When you reach the line that contains "ATOM 173 N N" in the data below, copy it and every line after it exactly, adding nothing.
+ + + +
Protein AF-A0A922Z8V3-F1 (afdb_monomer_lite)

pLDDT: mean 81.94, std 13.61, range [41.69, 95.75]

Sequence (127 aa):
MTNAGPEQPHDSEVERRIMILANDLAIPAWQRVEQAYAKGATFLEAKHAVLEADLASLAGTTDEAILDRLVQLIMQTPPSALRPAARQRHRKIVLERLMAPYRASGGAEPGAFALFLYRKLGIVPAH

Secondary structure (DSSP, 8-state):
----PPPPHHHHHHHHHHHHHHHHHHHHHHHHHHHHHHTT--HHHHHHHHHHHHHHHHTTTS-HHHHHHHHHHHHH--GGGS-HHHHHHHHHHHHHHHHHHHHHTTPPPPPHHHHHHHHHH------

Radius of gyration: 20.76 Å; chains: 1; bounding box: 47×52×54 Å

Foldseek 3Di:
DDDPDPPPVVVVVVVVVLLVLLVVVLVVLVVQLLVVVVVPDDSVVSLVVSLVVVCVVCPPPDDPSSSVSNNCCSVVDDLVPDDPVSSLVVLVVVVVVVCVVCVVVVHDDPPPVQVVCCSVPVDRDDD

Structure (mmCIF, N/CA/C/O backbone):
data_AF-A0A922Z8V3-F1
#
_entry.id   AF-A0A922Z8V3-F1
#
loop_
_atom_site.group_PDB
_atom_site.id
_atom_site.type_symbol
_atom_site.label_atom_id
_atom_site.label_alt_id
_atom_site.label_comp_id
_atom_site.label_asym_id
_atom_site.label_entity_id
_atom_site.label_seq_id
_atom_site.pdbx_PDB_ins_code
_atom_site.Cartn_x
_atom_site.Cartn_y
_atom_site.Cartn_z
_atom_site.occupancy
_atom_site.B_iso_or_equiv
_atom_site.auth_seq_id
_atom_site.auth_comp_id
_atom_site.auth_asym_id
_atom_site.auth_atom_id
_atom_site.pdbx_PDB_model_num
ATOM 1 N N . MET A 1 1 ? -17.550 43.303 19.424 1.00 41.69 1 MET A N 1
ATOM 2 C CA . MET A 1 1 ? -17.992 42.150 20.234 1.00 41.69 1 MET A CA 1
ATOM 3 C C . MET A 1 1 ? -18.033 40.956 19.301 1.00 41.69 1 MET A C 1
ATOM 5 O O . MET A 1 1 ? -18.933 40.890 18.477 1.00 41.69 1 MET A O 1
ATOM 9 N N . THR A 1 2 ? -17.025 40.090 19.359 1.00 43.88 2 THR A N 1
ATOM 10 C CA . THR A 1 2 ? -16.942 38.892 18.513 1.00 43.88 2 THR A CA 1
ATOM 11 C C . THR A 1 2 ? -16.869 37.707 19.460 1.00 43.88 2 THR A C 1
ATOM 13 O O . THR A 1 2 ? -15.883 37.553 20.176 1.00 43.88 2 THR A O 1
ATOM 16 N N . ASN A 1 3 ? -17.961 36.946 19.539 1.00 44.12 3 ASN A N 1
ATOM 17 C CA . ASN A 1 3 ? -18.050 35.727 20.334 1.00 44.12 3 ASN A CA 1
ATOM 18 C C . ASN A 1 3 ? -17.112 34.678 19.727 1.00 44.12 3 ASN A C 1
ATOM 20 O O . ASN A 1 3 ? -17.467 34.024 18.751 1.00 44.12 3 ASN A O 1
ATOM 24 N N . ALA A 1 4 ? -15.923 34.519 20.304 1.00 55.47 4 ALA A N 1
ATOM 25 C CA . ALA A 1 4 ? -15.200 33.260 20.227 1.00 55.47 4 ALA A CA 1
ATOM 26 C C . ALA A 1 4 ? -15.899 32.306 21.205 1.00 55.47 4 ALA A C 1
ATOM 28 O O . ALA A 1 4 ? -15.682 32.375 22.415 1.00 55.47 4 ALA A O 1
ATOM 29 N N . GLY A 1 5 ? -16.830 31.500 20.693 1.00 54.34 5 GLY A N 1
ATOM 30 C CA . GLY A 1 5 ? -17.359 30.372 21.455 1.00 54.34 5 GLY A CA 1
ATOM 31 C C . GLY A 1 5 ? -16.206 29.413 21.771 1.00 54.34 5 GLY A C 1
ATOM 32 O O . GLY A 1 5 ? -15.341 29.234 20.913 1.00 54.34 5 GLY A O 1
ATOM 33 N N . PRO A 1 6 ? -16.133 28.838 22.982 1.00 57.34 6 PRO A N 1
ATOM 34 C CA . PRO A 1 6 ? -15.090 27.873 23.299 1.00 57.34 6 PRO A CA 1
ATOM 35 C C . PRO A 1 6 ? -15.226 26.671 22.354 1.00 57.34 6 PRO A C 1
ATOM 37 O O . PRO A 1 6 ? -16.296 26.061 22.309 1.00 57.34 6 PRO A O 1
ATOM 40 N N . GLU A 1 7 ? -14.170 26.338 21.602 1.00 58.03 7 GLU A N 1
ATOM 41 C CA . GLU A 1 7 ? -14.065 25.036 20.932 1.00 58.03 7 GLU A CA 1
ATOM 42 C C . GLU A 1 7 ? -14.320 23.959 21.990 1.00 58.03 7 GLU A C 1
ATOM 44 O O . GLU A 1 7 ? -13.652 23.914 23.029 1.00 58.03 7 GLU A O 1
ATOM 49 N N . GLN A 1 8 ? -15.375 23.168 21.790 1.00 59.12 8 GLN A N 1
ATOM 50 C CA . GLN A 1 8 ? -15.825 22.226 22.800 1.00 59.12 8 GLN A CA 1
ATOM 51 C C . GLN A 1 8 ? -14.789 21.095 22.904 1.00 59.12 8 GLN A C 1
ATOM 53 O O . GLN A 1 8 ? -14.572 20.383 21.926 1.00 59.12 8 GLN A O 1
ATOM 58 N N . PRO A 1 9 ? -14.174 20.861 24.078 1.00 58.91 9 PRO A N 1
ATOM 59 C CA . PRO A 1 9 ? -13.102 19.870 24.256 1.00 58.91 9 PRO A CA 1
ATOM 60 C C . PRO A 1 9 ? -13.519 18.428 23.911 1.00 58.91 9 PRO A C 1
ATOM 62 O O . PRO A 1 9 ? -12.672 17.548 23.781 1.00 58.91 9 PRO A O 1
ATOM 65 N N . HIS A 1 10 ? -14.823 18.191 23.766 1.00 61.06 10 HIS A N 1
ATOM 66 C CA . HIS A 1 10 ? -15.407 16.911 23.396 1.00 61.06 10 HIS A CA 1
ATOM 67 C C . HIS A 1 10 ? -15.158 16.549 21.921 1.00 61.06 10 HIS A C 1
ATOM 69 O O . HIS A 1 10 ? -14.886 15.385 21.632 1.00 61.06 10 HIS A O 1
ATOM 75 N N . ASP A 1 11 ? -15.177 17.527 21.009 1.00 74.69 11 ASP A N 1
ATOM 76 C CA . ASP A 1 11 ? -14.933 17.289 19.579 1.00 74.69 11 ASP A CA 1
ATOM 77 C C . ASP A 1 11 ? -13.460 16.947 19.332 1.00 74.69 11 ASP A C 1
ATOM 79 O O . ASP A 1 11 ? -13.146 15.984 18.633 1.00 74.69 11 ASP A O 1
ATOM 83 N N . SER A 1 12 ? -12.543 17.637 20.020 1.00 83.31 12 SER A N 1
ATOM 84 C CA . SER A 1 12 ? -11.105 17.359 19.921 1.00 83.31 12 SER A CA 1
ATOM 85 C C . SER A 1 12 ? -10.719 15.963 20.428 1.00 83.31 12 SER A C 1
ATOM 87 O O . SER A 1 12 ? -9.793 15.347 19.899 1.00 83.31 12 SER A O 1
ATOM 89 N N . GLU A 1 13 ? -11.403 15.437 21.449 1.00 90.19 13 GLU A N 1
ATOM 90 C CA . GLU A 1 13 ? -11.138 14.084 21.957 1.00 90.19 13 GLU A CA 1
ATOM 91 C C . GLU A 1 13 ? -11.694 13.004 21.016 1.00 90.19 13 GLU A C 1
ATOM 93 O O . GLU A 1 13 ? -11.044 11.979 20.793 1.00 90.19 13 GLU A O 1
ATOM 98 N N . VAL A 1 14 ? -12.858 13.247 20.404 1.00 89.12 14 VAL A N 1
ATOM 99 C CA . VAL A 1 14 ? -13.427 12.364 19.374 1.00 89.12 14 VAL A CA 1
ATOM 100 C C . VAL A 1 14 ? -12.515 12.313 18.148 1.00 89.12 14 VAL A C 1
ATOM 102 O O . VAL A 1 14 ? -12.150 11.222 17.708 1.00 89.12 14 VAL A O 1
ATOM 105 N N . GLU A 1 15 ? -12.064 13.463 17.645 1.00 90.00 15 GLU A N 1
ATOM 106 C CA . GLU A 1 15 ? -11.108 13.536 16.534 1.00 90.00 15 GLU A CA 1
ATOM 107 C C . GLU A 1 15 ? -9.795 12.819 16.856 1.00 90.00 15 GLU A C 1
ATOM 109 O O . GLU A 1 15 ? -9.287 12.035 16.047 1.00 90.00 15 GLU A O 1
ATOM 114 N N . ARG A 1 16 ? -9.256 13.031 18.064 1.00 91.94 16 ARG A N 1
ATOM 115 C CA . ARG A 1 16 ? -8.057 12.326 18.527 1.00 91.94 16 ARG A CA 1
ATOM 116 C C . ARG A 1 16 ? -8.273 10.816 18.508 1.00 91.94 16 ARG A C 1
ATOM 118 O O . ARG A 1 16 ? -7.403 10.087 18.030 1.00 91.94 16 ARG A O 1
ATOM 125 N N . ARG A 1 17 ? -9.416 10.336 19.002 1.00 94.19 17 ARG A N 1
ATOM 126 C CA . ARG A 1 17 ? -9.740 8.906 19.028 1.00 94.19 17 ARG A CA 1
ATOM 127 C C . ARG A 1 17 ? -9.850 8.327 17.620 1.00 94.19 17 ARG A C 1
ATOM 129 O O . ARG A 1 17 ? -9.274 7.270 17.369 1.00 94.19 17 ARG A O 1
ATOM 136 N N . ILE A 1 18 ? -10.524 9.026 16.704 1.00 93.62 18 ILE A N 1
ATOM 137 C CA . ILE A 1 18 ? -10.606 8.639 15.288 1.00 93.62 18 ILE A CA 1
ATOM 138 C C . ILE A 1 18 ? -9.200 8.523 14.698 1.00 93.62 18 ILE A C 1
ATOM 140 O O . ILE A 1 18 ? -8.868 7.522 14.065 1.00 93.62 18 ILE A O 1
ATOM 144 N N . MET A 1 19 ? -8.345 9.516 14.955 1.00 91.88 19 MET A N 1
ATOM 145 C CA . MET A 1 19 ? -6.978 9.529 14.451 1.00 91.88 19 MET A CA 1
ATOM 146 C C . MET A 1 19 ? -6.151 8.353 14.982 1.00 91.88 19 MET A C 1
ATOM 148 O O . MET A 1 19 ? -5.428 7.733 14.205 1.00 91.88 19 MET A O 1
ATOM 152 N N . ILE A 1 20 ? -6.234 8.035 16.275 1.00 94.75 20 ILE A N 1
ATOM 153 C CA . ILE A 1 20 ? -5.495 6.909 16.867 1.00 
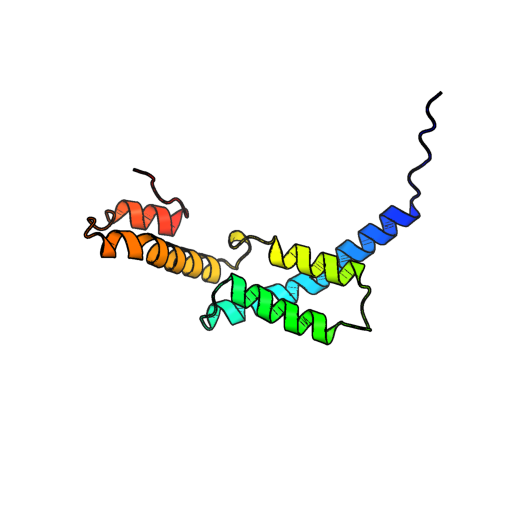94.75 20 ILE A CA 1
ATOM 154 C C . ILE A 1 20 ? -5.955 5.590 16.241 1.00 94.75 20 ILE A C 1
ATOM 156 O O . ILE A 1 20 ? -5.135 4.857 15.696 1.00 94.75 20 ILE A O 1
ATOM 160 N N . LEU A 1 21 ? -7.266 5.337 16.227 1.00 94.38 21 LEU A N 1
ATOM 161 C CA . LEU A 1 21 ? -7.817 4.081 15.715 1.00 94.38 21 LEU A CA 1
ATOM 162 C C . LEU A 1 21 ? -7.531 3.892 14.219 1.00 94.38 21 LEU A C 1
ATOM 164 O O . LEU A 1 21 ? -7.154 2.801 13.796 1.00 94.38 21 LEU A O 1
ATOM 168 N N . ALA A 1 22 ? -7.633 4.952 13.414 1.00 93.38 22 ALA A N 1
ATOM 169 C CA . ALA A 1 22 ? -7.290 4.883 11.995 1.00 93.38 22 ALA A CA 1
ATOM 170 C C . ALA A 1 22 ? -5.792 4.605 11.769 1.00 93.38 22 ALA A C 1
ATOM 172 O O . ALA A 1 22 ? -5.441 3.849 10.863 1.00 93.38 22 ALA A O 1
ATOM 173 N N . ASN A 1 23 ? -4.902 5.170 12.594 1.00 92.44 23 ASN A N 1
ATOM 174 C CA . ASN A 1 23 ? -3.467 4.876 12.523 1.00 92.44 23 ASN A CA 1
ATOM 175 C C . ASN A 1 23 ? -3.155 3.424 12.912 1.00 92.44 23 ASN A C 1
ATOM 177 O O . ASN A 1 23 ? -2.357 2.775 12.231 1.00 92.44 23 ASN A O 1
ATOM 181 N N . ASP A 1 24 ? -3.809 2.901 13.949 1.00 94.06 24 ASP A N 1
+ + + +
Answer to this task ->
ATOM 173 N N . ASN A 1 23 ? -4.902 5.170 12.594 1.00 92.44 23 ASN A N 1
ATOM 174 C CA . ASN A 1 23 ? -3.467 4.876 12.523 1.00 92.44 23 ASN A CA 1
ATOM 175 C C . ASN A 1 23 ? -3.155 3.424 12.912 1.00 92.44 23 ASN A C 1
ATOM 177 O O . ASN A 1 23 ? -2.357 2.775 12.231 1.00 92.44 23 ASN A O 1
ATOM 181 N N . ASP A 1 24 ? -3.809 2.901 13.949 1.00 94.06 24 ASP A N 1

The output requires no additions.